В ее «люблю» чувствовался какой-то вызов. И это было первое — не в облике, а потаенное, — что я ощутил в ней: желание, чтобы отзывались на ее настроение, на тончайшие оттенки настроений, и жесткость к непониманию. Как при наводке фокуса, два расплывчатых изображения начали соединяться. И я решил опять, на этот раз умышленно, стронуть объектив.

— А мне казалось, что вы любите не читать и перечитывать, тем более «Войну и мир», а… — я остановился и, не найдя адекватно точного определения того, что она, по-моему, любит, выпалил самое общее и наивное: — бить?

— Да, — напряглась она, — тоже люблю… С детства.

— И вы понимали сами, что любите это?

— Понимала. — Была она теперь как натянутая струна, даже голос зазвенел.

— И били с удовольствием?

— С большим. С наслаждением, — отвечала она отчужденно.

Я посмотрел на ее девически тонкую руку, на нежные, легкие пальцы. Она перехватила мой взгляд, усмехнулась:

— Я не рукой первый раз в жизни била. С чего и началось. А ножкой… ножкой…

— Почему вы о себе говорите уменьшительно-нежно?

— А маленькой была я тогда. Вот… — она показала мизинец. — В детском саду, — соединила пальцы в кулак. — Зимой… В хоккей играли большие мальчики. А с девочками я не водилась, тянулась к мальчикам, стою в стороне, если надо, за шайбой побегу а тут, помню, ударил ее кто-то на лету наотмашь, озоруя, до начала игры, она и улетела: бежим, сугробы разрываем — нету. А мальчик — тоже большой — из чужой компании стоит, щурится, ни при чем будто, кинулись — а шайба-то под пальто у него, в укрытии, меж колен… Они и вышибли ее оттуда коньками, а потом, когда он уже лежал, молотили, молотили а я бегаю вокруг, тоже хочу, а не могу подступиться. Тут один из наших устал, отъехал, я и нырнула в гущу и тоже ножкой, ножкой, хоть и без коньков…

— Что ж, двадцать на одного?

— За дело, — уточнила она веско, серьезно. — Ну и потом, уже в школе, когда надо было побить, шли ко мне. Я научилась уже по-настоящему.

— А когда надо было?..

Она рассмеялась, опять закурила, затягиваясь порывисто, жадно:

— Ну, увела чужая девочка мальчика у моей подруги, та говорит: «Наташа, что делать?» Я иду и наказываю. Девочку. Или мальчика. Кто больше виноват, того и наказываю.

— То есть, — допытывался я, — вам каждый раз было точно известно, что надо делать? Бить. И кто виноват больше. Мальчик или девочка. Вы не испытывали никогда сомнений?

— Нет, — ответила она.

— Из чего же рождалась эта уверенность что надо делать и кого именно надо…

— Из любви к подругам, — не дала она договорить мне, заметно волнуясь, — из чувства… чувства, — она искала слово, — из чувства справедливости!

— А когда, если это бывало, у вас самой уводили, вы били особенно сильно или не били вовсе?

Она рассмеялась опять.

— А у меня и не было мальчика тогда.

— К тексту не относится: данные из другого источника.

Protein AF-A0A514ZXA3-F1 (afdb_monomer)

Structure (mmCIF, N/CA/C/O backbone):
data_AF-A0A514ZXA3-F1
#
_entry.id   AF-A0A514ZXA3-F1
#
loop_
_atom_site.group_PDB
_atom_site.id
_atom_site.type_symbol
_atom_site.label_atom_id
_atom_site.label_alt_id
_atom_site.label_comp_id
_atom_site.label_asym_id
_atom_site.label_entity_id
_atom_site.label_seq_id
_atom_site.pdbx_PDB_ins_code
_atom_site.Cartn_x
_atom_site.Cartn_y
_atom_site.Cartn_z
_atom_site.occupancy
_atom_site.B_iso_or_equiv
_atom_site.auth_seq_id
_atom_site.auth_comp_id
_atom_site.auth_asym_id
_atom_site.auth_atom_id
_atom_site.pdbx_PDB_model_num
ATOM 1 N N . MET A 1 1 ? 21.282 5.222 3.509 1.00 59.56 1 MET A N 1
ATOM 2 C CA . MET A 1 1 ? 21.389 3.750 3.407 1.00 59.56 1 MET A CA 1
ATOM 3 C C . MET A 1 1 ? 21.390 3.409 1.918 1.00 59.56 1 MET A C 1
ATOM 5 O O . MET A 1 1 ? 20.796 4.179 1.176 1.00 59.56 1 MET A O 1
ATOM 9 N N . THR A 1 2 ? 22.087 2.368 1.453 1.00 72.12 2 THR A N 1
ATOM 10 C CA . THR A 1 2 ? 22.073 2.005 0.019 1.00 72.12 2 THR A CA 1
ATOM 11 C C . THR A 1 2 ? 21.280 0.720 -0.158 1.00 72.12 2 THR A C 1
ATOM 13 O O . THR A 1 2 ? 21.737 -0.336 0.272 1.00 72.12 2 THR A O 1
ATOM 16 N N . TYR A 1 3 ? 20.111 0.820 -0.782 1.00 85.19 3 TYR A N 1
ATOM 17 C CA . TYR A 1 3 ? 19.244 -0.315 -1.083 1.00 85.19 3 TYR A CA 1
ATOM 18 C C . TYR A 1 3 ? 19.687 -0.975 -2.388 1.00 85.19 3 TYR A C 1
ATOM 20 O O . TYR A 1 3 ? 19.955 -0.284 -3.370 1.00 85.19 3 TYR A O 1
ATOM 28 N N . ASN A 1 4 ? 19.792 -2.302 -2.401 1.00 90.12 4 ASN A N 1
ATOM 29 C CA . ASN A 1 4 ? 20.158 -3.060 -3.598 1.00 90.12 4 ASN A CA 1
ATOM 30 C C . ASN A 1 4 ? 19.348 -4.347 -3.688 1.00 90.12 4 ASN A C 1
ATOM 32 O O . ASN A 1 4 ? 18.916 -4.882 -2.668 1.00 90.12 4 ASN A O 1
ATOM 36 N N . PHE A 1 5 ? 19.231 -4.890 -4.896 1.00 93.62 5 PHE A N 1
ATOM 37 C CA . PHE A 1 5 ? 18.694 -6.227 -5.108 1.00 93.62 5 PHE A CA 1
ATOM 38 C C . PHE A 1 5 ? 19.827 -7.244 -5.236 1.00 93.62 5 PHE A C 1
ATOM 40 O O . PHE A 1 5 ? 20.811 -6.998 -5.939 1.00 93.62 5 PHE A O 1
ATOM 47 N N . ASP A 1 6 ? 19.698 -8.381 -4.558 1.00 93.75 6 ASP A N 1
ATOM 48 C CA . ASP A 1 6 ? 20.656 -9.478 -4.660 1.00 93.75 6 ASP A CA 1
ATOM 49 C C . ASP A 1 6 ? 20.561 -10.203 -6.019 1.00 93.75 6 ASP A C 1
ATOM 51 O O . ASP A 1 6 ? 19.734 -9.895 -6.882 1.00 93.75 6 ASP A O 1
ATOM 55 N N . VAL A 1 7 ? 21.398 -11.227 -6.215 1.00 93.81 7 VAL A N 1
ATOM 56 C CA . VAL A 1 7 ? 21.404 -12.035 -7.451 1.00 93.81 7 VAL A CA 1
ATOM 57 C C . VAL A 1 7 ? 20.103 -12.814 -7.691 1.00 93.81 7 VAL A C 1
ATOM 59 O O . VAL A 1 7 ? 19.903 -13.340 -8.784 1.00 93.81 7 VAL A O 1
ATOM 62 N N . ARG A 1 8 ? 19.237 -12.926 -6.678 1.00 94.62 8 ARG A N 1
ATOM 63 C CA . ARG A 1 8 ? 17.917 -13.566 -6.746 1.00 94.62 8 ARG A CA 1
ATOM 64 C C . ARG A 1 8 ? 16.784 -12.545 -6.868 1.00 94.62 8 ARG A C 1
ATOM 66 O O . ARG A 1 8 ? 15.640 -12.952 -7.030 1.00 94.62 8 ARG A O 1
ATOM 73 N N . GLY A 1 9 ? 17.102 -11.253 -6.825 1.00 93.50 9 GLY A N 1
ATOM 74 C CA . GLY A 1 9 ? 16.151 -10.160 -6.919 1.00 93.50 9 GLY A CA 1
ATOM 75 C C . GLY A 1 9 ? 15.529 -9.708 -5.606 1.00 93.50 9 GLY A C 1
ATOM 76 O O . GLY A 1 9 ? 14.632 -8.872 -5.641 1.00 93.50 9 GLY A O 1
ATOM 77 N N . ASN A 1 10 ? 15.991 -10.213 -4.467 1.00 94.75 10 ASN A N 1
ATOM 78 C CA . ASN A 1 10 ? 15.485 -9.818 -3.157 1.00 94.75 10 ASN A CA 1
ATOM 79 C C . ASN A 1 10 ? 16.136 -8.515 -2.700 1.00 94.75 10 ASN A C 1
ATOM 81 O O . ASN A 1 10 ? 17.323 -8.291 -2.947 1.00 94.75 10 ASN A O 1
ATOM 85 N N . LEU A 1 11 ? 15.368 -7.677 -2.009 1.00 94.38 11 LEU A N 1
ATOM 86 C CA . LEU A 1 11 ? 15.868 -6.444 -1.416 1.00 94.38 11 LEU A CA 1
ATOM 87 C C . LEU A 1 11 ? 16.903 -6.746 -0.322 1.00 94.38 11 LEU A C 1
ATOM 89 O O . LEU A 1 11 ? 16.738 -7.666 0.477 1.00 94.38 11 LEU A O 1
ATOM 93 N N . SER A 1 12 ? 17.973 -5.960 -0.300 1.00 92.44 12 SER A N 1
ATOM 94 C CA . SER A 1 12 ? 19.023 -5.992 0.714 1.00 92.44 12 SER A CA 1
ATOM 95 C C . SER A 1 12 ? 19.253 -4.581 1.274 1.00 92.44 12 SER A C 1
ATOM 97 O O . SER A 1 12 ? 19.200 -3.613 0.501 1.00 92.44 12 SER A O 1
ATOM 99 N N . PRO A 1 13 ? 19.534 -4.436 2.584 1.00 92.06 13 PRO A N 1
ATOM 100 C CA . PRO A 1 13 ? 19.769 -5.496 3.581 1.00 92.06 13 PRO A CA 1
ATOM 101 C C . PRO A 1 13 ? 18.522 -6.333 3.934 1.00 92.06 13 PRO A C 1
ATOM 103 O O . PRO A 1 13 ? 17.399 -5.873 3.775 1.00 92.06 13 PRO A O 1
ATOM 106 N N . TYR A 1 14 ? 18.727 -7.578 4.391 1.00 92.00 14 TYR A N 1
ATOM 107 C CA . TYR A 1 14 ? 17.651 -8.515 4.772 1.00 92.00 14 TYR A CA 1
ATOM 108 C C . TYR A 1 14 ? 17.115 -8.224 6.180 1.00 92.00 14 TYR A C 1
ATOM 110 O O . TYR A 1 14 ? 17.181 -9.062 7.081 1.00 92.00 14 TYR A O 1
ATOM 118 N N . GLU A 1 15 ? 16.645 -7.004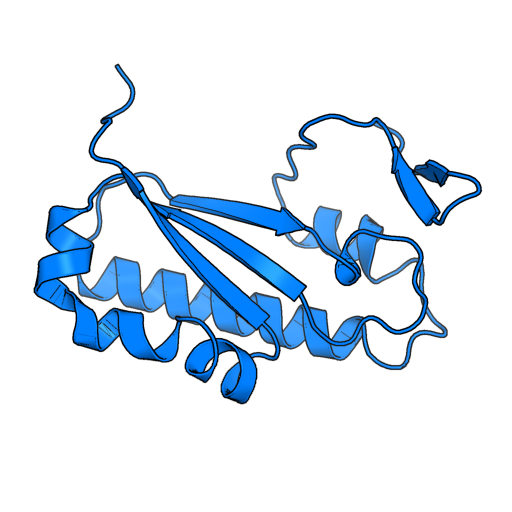 6.378 1.00 92.12 15 GLU A N 1
ATOM 119 C CA . GLU A 1 15 ? 16.113 -6.508 7.642 1.00 92.12 15 GLU A CA 1
ATOM 120 C C . GLU A 1 15 ? 14.855 -5.674 7.397 1.00 92.12 15 GLU A C 1
ATOM 122 O O . GLU A 1 15 ? 14.474 -5.420 6.254 1.00 92.12 15 GLU A O 1
ATOM 127 N N . LEU A 1 16 ? 14.196 -5.248 8.476 1.00 90.88 16 LEU A N 1
ATOM 128 C CA . LEU A 1 16 ? 13.101 -4.293 8.364 1.00 90.88 16 LEU A CA 1
ATOM 129 C C . LEU A 1 16 ? 13.663 -2.937 7.945 1.00 90.88 16 LEU A C 1
ATOM 131 O O . LEU A 1 16 ? 14.364 -2.274 8.710 1.00 90.88 16 LEU A O 1
ATOM 135 N N . ILE A 1 17 ? 13.329 -2.530 6.725 1.00 92.44 17 ILE A N 1
ATOM 136 C CA . ILE A 1 17 ? 13.716 -1.236 6.179 1.00 92.44 17 ILE A CA 1
ATOM 137 C C . ILE A 1 17 ? 12.594 -0.250 6.471 1.00 92.44 17 ILE A C 1
ATOM 139 O O . ILE A 1 17 ? 11.473 -0.387 5.986 1.00 92.44 17 ILE A O 1
ATOM 143 N N . ARG A 1 18 ? 12.911 0.760 7.277 1.00 93.56 18 ARG A N 1
ATOM 144 C CA . ARG A 1 18 ? 12.008 1.873 7.543 1.00 93.56 18 ARG A CA 1
ATOM 145 C C . ARG A 1 18 ? 12.119 2.893 6.414 1.00 93.56 18 ARG A C 1
ATOM 147 O O . ARG A 1 18 ? 13.211 3.385 6.152 1.00 93.56 18 ARG A O 1
ATOM 154 N N . ILE A 1 19 ? 10.986 3.208 5.796 1.00 93.50 19 ILE A N 1
ATOM 155 C CA . ILE A 1 19 ? 10.848 4.247 4.775 1.00 93.50 19 ILE A CA 1
ATOM 156 C C . ILE A 1 19 ? 9.882 5.289 5.327 1.00 93.50 19 ILE A C 1
ATOM 158 O O . ILE A 1 19 ? 8.737 4.966 5.637 1.00 93.50 19 ILE A O 1
ATOM 162 N N . ASP A 1 20 ? 10.351 6.524 5.480 1.00 91.06 20 ASP A N 1
ATOM 163 C CA . ASP A 1 20 ? 9.582 7.592 6.135 1.00 91.06 20 ASP A CA 1
ATOM 164 C C . ASP A 1 20 ? 8.846 8.502 5.131 1.00 91.06 20 ASP A C 1
ATOM 166 O O . ASP A 1 20 ? 8.109 9.400 5.539 1.00 91.06 20 ASP A O 1
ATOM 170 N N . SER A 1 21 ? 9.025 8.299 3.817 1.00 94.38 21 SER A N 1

Я… я… ну, у меня первый сейчас — Андрей. Он меня ждет… — В лице ее мелькнуло удивление. — Уже двенадцать месяцев. Он ходит ко мне домой и сидит с мамой. Сидит, пишет мама, и молчит, а мне в письме объяснил: «Я хочу дышать воздухом, в котором ты жила, видеть вещи, с которых ты стряхивала пыль, я хочу…» — Она посмотрела на меня с диковатым изумлением, точно не понимая и того, зачем Андрей ходит сейчас к ней домой и зачем она мне рассказывает об этом. Но остановиться она уже не могла: — Он добился, чтобы нам дали увидеться, ведь нельзя, не муж, а добился. А начальница, когда вела меня, говорит: «Чтобы без поцелуев». А я: «Не дадите поцеловаться — не пойду, уж лучше вовсе не видеть». Разрешили. Они добрые тут. Поцеловались, начальница отвернулась, он сел и уставился на меня, как на икону. Мама потом написала — вечером в тот же день ходил под нашими окнами в темноте… — Она задохнулась, умолкла.